United States District Court, W.D. Michigan, Southern Division
June 1, 2015
OCTAVIA ANDERSON, Plaintiff,
CREDIT ACCEPTANCE CORPORATION, Defendants.
HON. GORDON J. QUIST, J.
Plaintiff, Octavia Anderson, alleges that Defendant, Credit Acceptance Corporation, violated the Electronic Fund Transfer Act (EFTA), 15 U.S.C. § 1693. Defendant has moved to compel arbitration and dismiss this action, and Plaintiff has failed to respond to that motion. For the reasons that follow, the Court will grant Defendant’s motion.
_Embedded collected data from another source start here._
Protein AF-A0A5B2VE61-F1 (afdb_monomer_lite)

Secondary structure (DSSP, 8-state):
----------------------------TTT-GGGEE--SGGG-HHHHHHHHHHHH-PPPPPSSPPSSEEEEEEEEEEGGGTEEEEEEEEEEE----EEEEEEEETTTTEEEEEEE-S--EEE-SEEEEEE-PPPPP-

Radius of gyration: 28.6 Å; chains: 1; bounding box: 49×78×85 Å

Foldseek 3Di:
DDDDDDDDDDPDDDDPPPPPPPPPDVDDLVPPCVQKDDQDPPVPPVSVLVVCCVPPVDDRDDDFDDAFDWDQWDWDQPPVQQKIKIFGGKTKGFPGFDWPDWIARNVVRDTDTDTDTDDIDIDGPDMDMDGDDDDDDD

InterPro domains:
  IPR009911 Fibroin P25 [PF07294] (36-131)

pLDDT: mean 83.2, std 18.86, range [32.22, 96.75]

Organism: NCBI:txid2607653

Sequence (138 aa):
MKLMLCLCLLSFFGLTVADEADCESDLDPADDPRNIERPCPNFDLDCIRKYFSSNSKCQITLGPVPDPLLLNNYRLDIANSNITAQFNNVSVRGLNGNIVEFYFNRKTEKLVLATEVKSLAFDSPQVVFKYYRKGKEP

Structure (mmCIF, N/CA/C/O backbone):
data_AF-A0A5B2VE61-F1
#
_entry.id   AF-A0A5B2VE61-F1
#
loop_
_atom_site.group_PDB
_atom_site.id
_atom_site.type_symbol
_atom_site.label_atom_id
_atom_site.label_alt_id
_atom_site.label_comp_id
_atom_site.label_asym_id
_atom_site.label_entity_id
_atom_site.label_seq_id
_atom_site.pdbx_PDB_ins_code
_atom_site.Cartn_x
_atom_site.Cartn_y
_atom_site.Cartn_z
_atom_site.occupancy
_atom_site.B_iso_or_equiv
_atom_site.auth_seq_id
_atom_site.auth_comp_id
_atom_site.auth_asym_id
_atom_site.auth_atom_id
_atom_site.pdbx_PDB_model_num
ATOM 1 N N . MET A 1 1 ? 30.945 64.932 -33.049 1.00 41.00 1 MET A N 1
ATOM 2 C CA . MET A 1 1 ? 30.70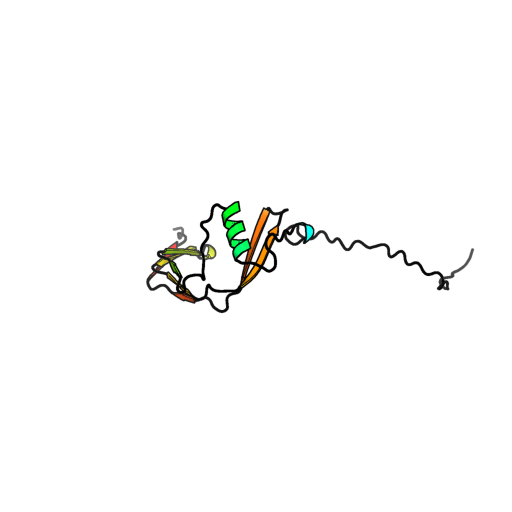1 63.613 -32.428 1.00 41.00 1 MET A CA 1
ATOM 3 C C . MET A 1 1 ? 29.221 63.531 -32.121 1.00 41.00 1 MET A C 1
ATOM 5 O O . MET A 1 1 ? 28.771 64.129 -31.155 1.00 41.00 1 MET A O 1
ATOM 9 N N . LYS A 1 2 ? 28.441 62.993 -33.057 1.00 32.22 2 LYS A N 1
ATOM 10 C CA . LYS A 1 2 ? 26.990 63.171 -33.088 1.00 32.22 2 LYS A CA 1
ATOM 11 C C . LYS A 1 2 ? 26.329 61.872 -33.541 1.00 32.22 2 LYS A C 1
ATOM 13 O O . LYS A 1 2 ? 26.730 61.335 -34.563 1.00 32.22 2 LYS A O 1
ATOM 18 N N . LEU A 1 3 ? 25.278 61.524 -32.801 1.00 33.22 3 LEU A N 1
ATOM 19 C CA . LEU A 1 3 ? 24.013 60.965 -33.280 1.00 33.22 3 LEU A CA 1
ATOM 20 C C . LEU A 1 3 ? 23.972 59.490 -33.738 1.00 33.22 3 LEU A C 1
ATOM 22 O O . LEU A 1 3 ? 24.460 59.136 -34.800 1.00 33.22 3 LEU A O 1
ATOM 26 N N . MET A 1 4 ? 23.266 58.688 -32.929 1.00 50.12 4 MET A N 1
ATOM 27 C CA . MET A 1 4 ? 22.040 57.959 -33.299 1.00 50.12 4 MET A CA 1
ATOM 28 C C . MET A 1 4 ? 22.054 57.152 -34.613 1.00 50.12 4 MET A C 1
ATOM 30 O O . MET A 1 4 ? 21.908 57.732 -35.682 1.00 50.12 4 MET A O 1
ATOM 34 N N . LEU A 1 5 ? 22.054 55.813 -34.508 1.00 38.44 5 LEU A N 1
ATOM 35 C CA . LEU A 1 5 ? 21.352 54.931 -35.452 1.00 38.44 5 LEU A CA 1
ATOM 36 C C . LEU A 1 5 ? 21.053 53.560 -34.806 1.00 38.44 5 LEU A C 1
ATOM 38 O O . LEU A 1 5 ? 21.877 52.651 -34.785 1.00 38.44 5 LEU A O 1
ATOM 42 N N . CYS A 1 6 ? 19.857 53.456 -34.226 1.00 46.91 6 CYS A N 1
ATOM 43 C CA . CYS A 1 6 ? 19.091 52.214 -34.177 1.00 46.91 6 CYS A CA 1
ATOM 44 C C . CYS A 1 6 ? 18.373 52.109 -35.533 1.00 46.91 6 CYS A C 1
ATOM 46 O O . CYS A 1 6 ? 18.000 53.155 -36.067 1.00 46.91 6 CYS A O 1
ATOM 48 N N . LEU A 1 7 ? 18.156 50.886 -36.032 1.00 42.97 7 LEU A N 1
ATOM 49 C CA . LEU A 1 7 ? 17.726 50.513 -37.395 1.00 42.97 7 LEU A CA 1
ATOM 50 C C . LEU A 1 7 ? 18.917 50.478 -38.370 1.00 42.97 7 LEU A C 1
ATOM 52 O O . LEU A 1 7 ? 19.648 51.445 -38.513 1.00 42.97 7 LEU A O 1
ATOM 56 N N . CYS A 1 8 ? 19.186 49.397 -39.088 1.00 35.56 8 CYS A N 1
ATOM 57 C CA . CYS A 1 8 ? 18.243 48.473 -39.688 1.00 35.56 8 CYS A CA 1
ATOM 58 C C . CYS A 1 8 ? 19.015 47.246 -40.196 1.00 35.56 8 CYS A C 1
ATOM 60 O O . CYS A 1 8 ? 20.176 47.374 -40.568 1.00 35.56 8 CYS A O 1
ATOM 62 N N . LEU A 1 9 ? 18.289 46.138 -40.343 1.00 42.19 9 LEU A N 1
ATOM 63 C CA . LEU A 1 9 ? 18.439 45.207 -41.464 1.00 42.19 9 LEU A CA 1
ATOM 64 C C . LEU A 1 9 ? 19.783 44.488 -41.577 1.00 42.19 9 LEU A C 1
ATOM 66 O O . LEU A 1 9 ? 20.740 45.034 -42.099 1.00 42.19 9 LEU A O 1
ATOM 70 N N . LEU A 1 10 ? 19.769 43.215 -41.195 1.00 44.03 10 LEU A N 1
ATOM 71 C CA . LEU A 1 10 ? 20.187 42.081 -42.029 1.00 44.03 10 LEU A CA 1
ATOM 72 C C . LEU A 1 10 ? 19.640 40.817 -41.322 1.00 44.03 10 LEU A C 1
ATOM 74 O O . LEU A 1 10 ? 20.337 40.118 -40.602 1.00 44.03 10 LEU A O 1
ATOM 78 N N . SER A 1 11 ? 18.319 40.602 -41.305 1.00 50.72 11 SER A N 1
ATOM 79 C CA . SER A 1 11 ? 17.678 39.646 -42.230 1.00 50.72 11 SER A CA 1
ATOM 80 C C . SER A 1 11 ? 18.606 39.172 -43.352 1.00 50.72 11 SER A C 1
ATOM 82 O O . SER A 1 11 ? 19.126 40.013 -44.076 1.00 50.72 11 SER A O 1
ATOM 84 N N . PHE A 1 12 ? 18.721 37.852 -43.525 1.00 45.66 12 PHE A N 1
ATOM 85 C CA . PHE A 1 12 ? 19.622 37.128 -44.439 1.00 45.66 12 PHE A CA 1
ATOM 86 C C . PHE A 1 12 ? 21.006 36.806 -43.868 1.00 45.66 12 PHE A C 1
ATOM 88 O O . PHE A 1 12 ? 22.004 37.313 -44.344 1.00 45.66 12 PHE A O 1
ATOM 95 N N . PHE A 1 13 ? 21.077 35.908 -42.890 1.00 44.78 13 PHE A N 1
ATOM 96 C CA . PHE A 1 13 ? 21.840 34.662 -43.030 1.00 44.78 13 PHE A CA 1
ATOM 97 C C . PHE A 1 13 ? 21.357 33.722 -41.927 1.00 44.78 13 PHE A C 1
ATOM 99 O O . PHE A 1 13 ? 21.492 33.996 -40.738 1.00 44.78 13 PHE A O 1
ATOM 106 N N . GLY A 1 14 ? 20.670 32.662 -42.350 1.00 50.78 14 GLY A N 1
ATOM 107 C CA . GLY A 1 14 ? 20.193 31.617 -41.465 1.00 50.78 14 GLY A CA 1
ATOM 108 C C . GLY A 1 14 ? 21.373 30.911 -40.819 1.00 50.78 14 GLY A C 1
ATOM 109 O O . GLY A 1 14 ? 22.246 30.414 -41.519 1.00 50.78 14 GLY A O 1
ATOM 110 N N . LEU A 1 15 ? 21.377 30.924 -39.494 1.00 46.94 15 LEU A N 1
ATOM 111 C CA . LEU A 1 15 ? 21.867 29.905 -38.571 1.00 46.94 15 LEU A CA 1
ATOM 112 C C . LEU A 1 15 ? 21.638 30.527 -37.198 1.00 46.94 15 LEU A C 1
ATOM 114 O O . LEU A 1 15 ? 22.500 31.192 -36.631 1.00 46.94 15 LEU A O 1
ATOM 118 N N . THR A 1 16 ? 20.415 30.381 -36.691 1.00 43.62 16 THR A N 1
ATOM 119 C CA . THR A 1 16 ? 20.198 30.496 -35.256 1.00 43.62 16 THR A CA 1
ATOM 120 C C . THR A 1 16 ? 21.021 29.379 -34.630 1.00 43.62 16 THR A C 1
ATOM 122 O O . THR A 1 16 ? 20.596 28.225 -34.619 1.00 43.62 16 THR A O 1
ATOM 125 N N . VAL A 1 17 ? 22.208 29.703 -34.125 1.00 49.69 17 VAL A N 1
ATOM 126 C CA . VAL A 1 17 ? 22.665 29.025 -32.919 1.00 49.69 17 VAL A CA 1
ATOM 127 C C . VAL A 1 17 ? 21.685 29.518 -31.867 1.00 49.69 17 VAL A C 1
ATOM 129 O O . VAL A 1 17 ? 21.801 30.633 -31.363 1.00 49.69 17 VAL A O 1
ATOM 132 N N . ALA A 1 18 ? 20.606 28.755 -31.691 1.00 49.09 18 ALA A N 1
ATOM 133 C CA . ALA A 1 18 ? 19.861 28.814 -30.458 1.00 49.09 18 ALA A CA 1
ATOM 134 C C . ALA A 1 18 ? 20.895 28.446 -29.400 1.00 49.09 18 ALA A C 1
ATOM 136 O O . ALA A 1 18 ? 21.354 27.308 -29.355 1.00 49.09 18 ALA A O 1
ATOM 137 N N . ASP A 1 19 ? 21.360 29.449 -28.664 1.00 42.41 19 ASP A N 1
ATOM 138 C CA . ASP A 1 19 ? 21.970 29.196 -27.374 1.00 42.41 19 ASP A CA 1
ATOM 139 C C . ASP A 1 19 ? 20.867 28.468 -26.599 1.00 42.41 19 ASP A C 1
ATOM 141 O O . ASP A 1 19 ? 19.796 29.040 -26.359 1.00 42.41 19 ASP A O 1
ATOM 145 N N . GLU A 1 20 ? 21.039 27.159 -26.399 1.00 48.94 20 GLU A N 1
ATOM 146 C CA . GLU A 1 20 ? 20.187 26.358 -25.531 1.00 48.94 20 GLU A CA 1
ATOM 147 C C . GLU A 1 20 ? 20.312 27.011 -24.159 1.00 48.94 20 GLU A C 1
ATOM 149 O O . GLU A 1 20 ? 21.254 26.776 -23.408 1.00 48.94 20 GLU A O 1
ATOM 154 N N . ALA A 1 21 ? 19.390 27.924 -23.860 1.00 49.84 21 ALA A N 1
ATOM 155 C CA . ALA A 1 21 ? 19.125 28.317 -22.498 1.00 49.84 21 ALA A CA 1
ATOM 156 C C . ALA A 1 21 ? 18.650 27.037 -21.814 1.00 49.84 21 ALA A C 1
ATOM 158 O O . ALA A 1 21 ? 17.477 26.674 -21.924 1.00 49.84 21 ALA A O 1
ATOM 159 N N . ASP A 1 22 ? 19.599 26.319 -21.213 1.00 47.53 22 ASP A N 1
ATOM 160 C CA . ASP A 1 22 ? 19.365 25.113 -20.440 1.00 47.53 22 ASP A CA 1
ATOM 161 C C . ASP A 1 22 ? 18.268 25.451 -19.431 1.00 47.53 22 ASP A C 1
ATOM 163 O O . ASP A 1 22 ? 18.468 26.189 -18.465 1.00 47.53 22 ASP A O 1
ATOM 167 N N . CYS A 1 23 ? 17.060 24.954 -19.689 1.00 56.09 23 CYS A N 1
ATOM 168 C CA . CYS A 1 23 ? 15.927 25.053 -18.776 1.00 56.09 23 CYS A CA 1
ATOM 169 C C . CYS A 1 23 ? 16.088 24.021 -17.653 1.00 56.09 23 CYS A C 1
ATOM 171 O O . CYS A 1 23 ? 15.111 23.425 -17.203 1.00 56.09 23 CYS A O 1
ATOM 173 N N . GLU A 1 24 ? 17.324 23.776 -17.221 1.00 57.88 24 GLU A N 1
ATOM 174 C CA . GLU A 1 24 ? 17.638 22.928 -16.090 1.00 57.88 24 GLU A CA 1
ATOM 175 C C . GLU A 1 24 ? 17.403 23.755 -14.825 1.00 57.88 24 GLU A C 1
ATOM 177 O O . GLU A 1 24 ? 18.311 24.213 -14.139 1.00 57.88 24 GLU A O 1
ATOM 182 N N . SER A 1 25 ? 16.127 24.031 -14.546 1.00 64.25 25 SER A N 1
ATOM 183 C CA . SER A 1 25 ? 15.727 24.404 -13.198 1.00 64.25 25 SER A CA 1
ATOM 184 C C . SER A 1 25 ? 16.192 23.287 -12.270 1.00 64.25 25 SER A C 1
ATOM 186 O O . SER A 1 25 ? 15.859 22.132 -12.541 1.00 64.25 25 SER A O 1
ATOM 188 N N . ASP A 1 26 ? 16.923 23.617 -11.204 1.00 75.81 26 ASP A N 1
ATOM 189 C CA . ASP A 1 26 ? 17.237 22.693 -10.110 1.00 75.81 26 ASP A CA 1
ATOM 190 C C . ASP A 1 26 ? 15.921 22.141 -9.531 1.00 75.81 26 ASP A C 1
ATOM 192 O O . ASP A 1 26 ? 15.317 22.725 -8.627 1.00 75.81 26 ASP A O 1
ATOM 196 N N . LEU A 1 27 ? 15.418 21.050 -10.112 1.00 79.25 27 LEU A N 1
ATOM 197 C CA . LEU A 1 27 ? 14.241 20.346 -9.623 1.00 79.25 27 LEU A CA 1
ATOM 198 C C . LEU A 1 27 ? 14.571 19.755 -8.252 1.00 79.25 27 LEU A C 1
ATOM 200 O O . LEU A 1 27 ? 15.718 19.380 -7.984 1.00 79.25 27 LEU A O 1
ATOM 204 N N . ASP A 1 28 ? 13.558 19.629 -7.388 1.00 85.44 28 ASP A N 1
ATOM 205 C CA . ASP A 1 28 ? 13.708 18.824 -6.178 1.00 85.44 28 ASP A CA 1
ATOM 206 C C . ASP A 1 28 ? 14.226 17.439 -6.607 1.00 85.44 28 ASP A C 1
ATOM 208 O O . ASP A 1 28 ? 13.653 16.826 -7.514 1.00 85.44 28 ASP A O 1
ATOM 212 N N . PRO A 1 29 ? 15.303 16.917 -5.998 1.00 84.69 29 PRO A N 1
ATOM 213 C CA . PRO A 1 29 ? 15.821 15.604 -6.349 1.00 84.69 29 PRO A CA 1
ATOM 214 C C . PRO A 1 29 ? 14.783 14.470 -6.289 1.00 84.69 29 PRO A C 1
ATOM 216 O O . PRO A 1 29 ? 14.984 13.430 -6.926 1.00 84.69 29 PRO A O 1
ATOM 219 N N . ALA A 1 30 ? 13.697 14.645 -5.527 1.00 84.06 30 ALA A N 1
ATOM 220 C CA . ALA A 1 30 ? 12.545 13.749 -5.497 1.00 84.06 30 ALA A CA 1
ATOM 221 C C . ALA A 1 30 ? 11.760 13.713 -6.824 1.00 84.06 30 ALA A C 1
ATOM 223 O O . ALA A 1 30 ? 11.275 12.642 -7.202 1.00 84.06 30 ALA A O 1
ATOM 224 N N . ASP A 1 31 ? 11.698 14.847 -7.520 1.00 83.31 31 ASP A N 1
ATOM 225 C CA . ASP A 1 31 ? 10.891 15.080 -8.720 1.00 83.31 31 ASP A CA 1
ATOM 226 C C . ASP A 1 31 ? 11.722 15.088 -10.014 1.00 83.31 31 ASP A C 1
ATOM 228 O O . ASP A 1 31 ? 11.158 15.018 -11.105 1.00 83.31 31 ASP A O 1
ATOM 232 N N . ASP A 1 32 ? 13.055 15.139 -9.920 1.00 89.81 32 ASP A N 1
ATOM 233 C CA . ASP A 1 32 ? 13.946 15.071 -11.082 1.00 89.81 32 ASP A CA 1
ATOM 234 C C . ASP A 1 32 ? 13.839 13.698 -11.790 1.00 89.81 32 ASP A C 1
ATOM 236 O O . ASP A 1 32 ? 14.247 12.673 -11.222 1.00 89.81 32 ASP A O 1
ATOM 240 N N . PRO A 1 33 ? 13.364 13.646 -13.054 1.00 88.81 33 PRO A N 1
ATOM 241 C CA . PRO A 1 33 ? 13.201 12.402 -13.806 1.00 88.81 33 PRO A CA 1
ATOM 242 C C . PRO A 1 33 ? 14.491 11.598 -13.980 1.00 88.81 33 PRO A C 1
ATOM 244 O O . PRO A 1 33 ? 14.437 10.379 -14.136 1.00 88.81 33 PRO A O 1
ATOM 247 N N . ARG A 1 34 ? 15.658 12.248 -13.928 1.00 91.81 34 ARG A N 1
ATOM 248 C CA . ARG A 1 34 ? 16.968 11.589 -14.057 1.00 91.81 34 ARG A CA 1
ATOM 249 C C . ARG A 1 34 ? 17.285 10.694 -12.864 1.00 91.81 34 ARG A C 1
ATOM 251 O O . ARG A 1 34 ? 18.067 9.753 -12.987 1.00 91.81 34 ARG A O 1
ATOM 258 N N . ASN A 1 35 ? 16.655 10.962 -11.721 1.00 94.25 35 ASN A N 1
ATOM 259 C CA . ASN A 1 35 ? 16.795 10.161 -10.511 1.00 94.25 35 ASN A CA 1
ATOM 260 C C . ASN A 1 35 ? 15.811 8.984 -10.464 1.00 94.25 35 ASN A C 1
ATOM 262 O O . ASN A 1 35 ? 15.912 8.155 -9.557 1.00 94.25 35 ASN A O 1
ATOM 266 N N . ILE A 1 36 ? 14.866 8.898 -11.406 1.00 94.19 36 ILE A N 1
ATOM 267 C CA . ILE A 1 36 ? 13.774 7.924 -11.401 1.00 94.19 36 ILE A CA 1
ATOM 268 C C . ILE A 1 36 ? 14.152 6.686 -12.218 1.00 94.19 36 ILE A C 1
ATOM 270 O O . ILE A 1 36 ? 14.392 6.744 -13.421 1.00 94.19 36 ILE A O 1
ATOM 274 N N . GLU A 1 37 ? 14.120 5.526 -11.571 1.00 95.06 37 GLU A N 1
ATOM 275 C CA . GLU A 1 37 ? 14.230 4.216 -12.201 1.00 95.06 37 GLU A CA 1
ATOM 276 C C . GLU A 1 37 ? 12.879 3.499 -12.175 1.00 95.06 37 GLU A C 1
ATOM 278 O O . GLU A 1 37 ? 12.226 3.406 -11.135 1.00 95.06 37 GLU A O 1
ATOM 283 N N . ARG A 1 38 ? 12.466 2.944 -13.317 1.00 94.69 38 ARG A N 1
ATOM 284 C CA . ARG A 1 38 ? 11.213 2.190 -13.460 1.00 94.69 38 ARG A CA 1
ATOM 285 C C . ARG A 1 38 ? 11.528 0.719 -13.737 1.00 94.69 38 ARG A C 1
ATOM 287 O O . ARG A 1 38 ? 11.618 0.332 -14.900 1.00 94.69 38 ARG A O 1
ATOM 294 N N . PRO A 1 39 ? 11.716 -0.107 -12.694 1.00 93.94 39 PRO A N 1
ATOM 295 C CA . PRO A 1 39 ? 12.197 -1.479 -12.864 1.00 93.94 39 PRO A CA 1
ATOM 296 C C . PRO A 1 39 ? 11.159 -2.409 -13.507 1.00 93.94 39 PRO A C 1
ATOM 298 O O . PRO A 1 39 ? 11.530 -3.443 -14.056 1.00 93.94 39 PRO A O 1
ATOM 301 N N . CYS A 1 40 ? 9.872 -2.050 -13.458 1.00 95.81 40 CYS A N 1
ATOM 302 C CA . CYS A 1 40 ? 8.795 -2.830 -14.056 1.00 95.81 40 CYS A CA 1
ATOM 303 C C . CYS A 1 40 ? 8.045 -2.010 -15.114 1.00 95.81 40 CYS A C 1
ATOM 305 O O . CYS A 1 40 ? 7.425 -1.001 -14.766 1.00 95.81 40 CYS A O 1
ATOM 307 N N . PRO A 1 41 ? 8.073 -2.424 -16.394 1.00 91.69 41 PRO A N 1
ATOM 308 C CA . PRO A 1 41 ? 7.342 -1.740 -17.451 1.00 91.69 41 PRO A CA 1
ATOM 309 C C . PRO A 1 41 ? 5.832 -1.937 -17.280 1.00 91.69 41 PRO A C 1
ATOM 311 O O . PRO A 1 41 ? 5.385 -2.979 -16.802 1.00 91.69 41 PRO A O 1
ATOM 314 N N . ASN A 1 42 ? 5.048 -0.938 -17.697 1.00 92.25 42 ASN A N 1
ATOM 315 C CA . ASN A 1 42 ? 3.578 -0.984 -17.745 1.00 92.25 42 ASN A CA 1
ATOM 316 C C . ASN A 1 42 ? 2.901 -1.426 -16.434 1.00 92.25 42 ASN A C 1
ATOM 318 O O . ASN A 1 42 ? 1.809 -1.988 -16.467 1.00 92.25 42 ASN A O 1
ATOM 322 N N . PHE A 1 43 ? 3.561 -1.208 -15.292 1.00 93.81 43 PHE A N 1
ATOM 323 C CA . PHE A 1 43 ? 3.073 -1.617 -13.973 1.00 93.81 43 PHE A CA 1
ATOM 324 C C . PHE A 1 43 ? 2.728 -3.114 -13.878 1.00 93.81 43 PHE A C 1
ATOM 326 O O . PHE A 1 43 ? 1.789 -3.499 -13.182 1.00 93.81 43 PHE A O 1
ATOM 333 N N . ASP A 1 44 ? 3.497 -3.963 -14.571 1.00 93.62 44 ASP A N 1
ATOM 334 C CA . ASP A 1 44 ? 3.333 -5.418 -14.541 1.00 93.62 44 ASP A CA 1
ATOM 335 C C . ASP A 1 44 ? 3.382 -5.945 -13.096 1.00 93.62 44 ASP A C 1
ATOM 337 O O . ASP A 1 44 ? 4.420 -5.921 -12.425 1.00 93.62 44 ASP A O 1
ATOM 341 N N . LEU A 1 45 ? 2.238 -6.450 -12.627 1.00 92.38 45 LEU A N 1
ATOM 342 C CA . LEU A 1 45 ? 2.056 -6.975 -11.277 1.00 92.38 45 LEU A CA 1
ATOM 343 C C . LEU A 1 45 ? 3.018 -8.118 -10.948 1.00 92.38 45 LEU A C 1
ATOM 345 O O . LEU A 1 45 ? 3.486 -8.210 -9.812 1.00 92.38 45 LEU A O 1
ATOM 349 N N . ASP A 1 46 ? 3.331 -8.986 -11.906 1.00 93.00 46 ASP A N 1
ATOM 350 C CA . ASP A 1 46 ? 4.215 -10.125 -11.671 1.00 93.00 46 ASP A CA 1
ATOM 351 C C . ASP A 1 46 ? 5.673 -9.682 -11.584 1.00 93.00 46 ASP A C 1
ATOM 353 O O . ASP A 1 46 ? 6.430 -10.210 -10.763 1.00 93.00 46 ASP A O 1
ATOM 357 N N . CYS A 1 47 ? 6.061 -8.668 -12.361 1.00 94.81 47 CYS A N 1
ATOM 358 C CA . CYS A 1 47 ? 7.348 -8.005 -12.181 1.00 94.81 47 CYS A CA 1
ATOM 359 C C . CYS A 1 47 ? 7.443 -7.348 -10.796 1.00 94.81 47 CYS A C 1
ATOM 361 O O . CYS A 1 47 ? 8.409 -7.585 -10.071 1.00 94.81 47 CYS A O 1
ATOM 363 N N . ILE A 1 48 ? 6.423 -6.586 -10.389 1.00 94.31 48 ILE A N 1
ATOM 364 C CA . ILE A 1 48 ? 6.405 -5.871 -9.103 1.00 94.31 48 ILE A CA 1
ATOM 365 C C . ILE A 1 48 ? 6.484 -6.858 -7.929 1.00 94.31 48 ILE A C 1
ATOM 367 O O . ILE A 1 48 ? 7.291 -6.680 -7.015 1.00 94.31 48 ILE A O 1
ATOM 371 N N . ARG A 1 49 ? 5.715 -7.954 -7.971 1.00 93.50 49 ARG A N 1
ATOM 372 C CA . ARG A 1 49 ? 5.784 -9.040 -6.976 1.00 93.50 49 ARG A CA 1
ATOM 373 C C . ARG A 1 49 ? 7.187 -9.636 -6.872 1.00 93.50 49 ARG A C 1
ATOM 375 O O . ARG A 1 49 ? 7.691 -9.824 -5.764 1.00 93.50 49 ARG A O 1
ATOM 382 N N . LYS A 1 50 ? 7.826 -9.922 -8.013 1.00 94.06 50 LYS A N 1
ATOM 383 C CA . LYS A 1 50 ? 9.204 -10.435 -8.051 1.00 94.06 50 LYS A CA 1
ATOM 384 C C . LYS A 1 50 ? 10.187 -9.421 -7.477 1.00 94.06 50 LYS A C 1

Plaintiff entered into a financing agreement with Betten Chevrolet (the Retail Installment Contract), and Betten Chevrolet assigned its rights under that contract to Defendant. (Dkt. #1 at Page ID#2, ¶7.) The contract contained an arbitration clause stating that if any dispute between Plaintiff and Betten Chevrolet or its assignee arose, either party could elect to have such dispute arbitrated. (Dkt. #6 at Page ID#53.) The contract defined a dispute as “any controversy or claim” between the parties “arising out of or in any way related to [the Retail Installment Contract].” (Id.) The parties also entered into an agreement whereby Plaintiff authorized payments by automatic electronic debit. (Dkt. #1 at Page ID#2, ¶7.) Plaintiff’s claim arises out of the electronic debit agreement.
The Federal Arbitration Act (“FAA”) embodies the “liberal federal policy of favoring arbitration agreements.” Moses H. Cone Mem’l Hosp. v. Mercury Constr. Corp., 460 U.S. 1, 24, 103 S.Ct. 927, 941 (1983). In determining whether to grant a motion to compel arbitration, courts determine whether (1) “a valid agreement to arbitrate exists between the parties” and (2) “the specific dispute falls within the substantive scope of that agreement.” Javitch v. First Union Sec., Inc., 315 F.3d 619, 624 (6th Cir. 2003).
Plaintiff signed the Retail Installment Contract, which contained an arbitration clause. That clause included broad language providing that it extended to any dispute arising out of or related to the contract. This dispute, which is based on an agreement for making the payments required by the Retail Installment Contract, falls within the scope of that provision. Finally, there is no reason to believe that Plaintiff’s claim would not be subject to arbitration simply because it is based on the EFTA. See Williams v. Champs Auto Sales, Inc., No. 14-cv-12866, 2014 WL 6886546, at *2 (E.D. Mich. Dec. 4, 2014) (listing cases holding that EFTA claims are subject to arbitration).
Because there was a valid agreement to arbitrate, and the dispute at issue falls within the substantive scope of that agreement, Plaintiff must submit her claims to arbitration.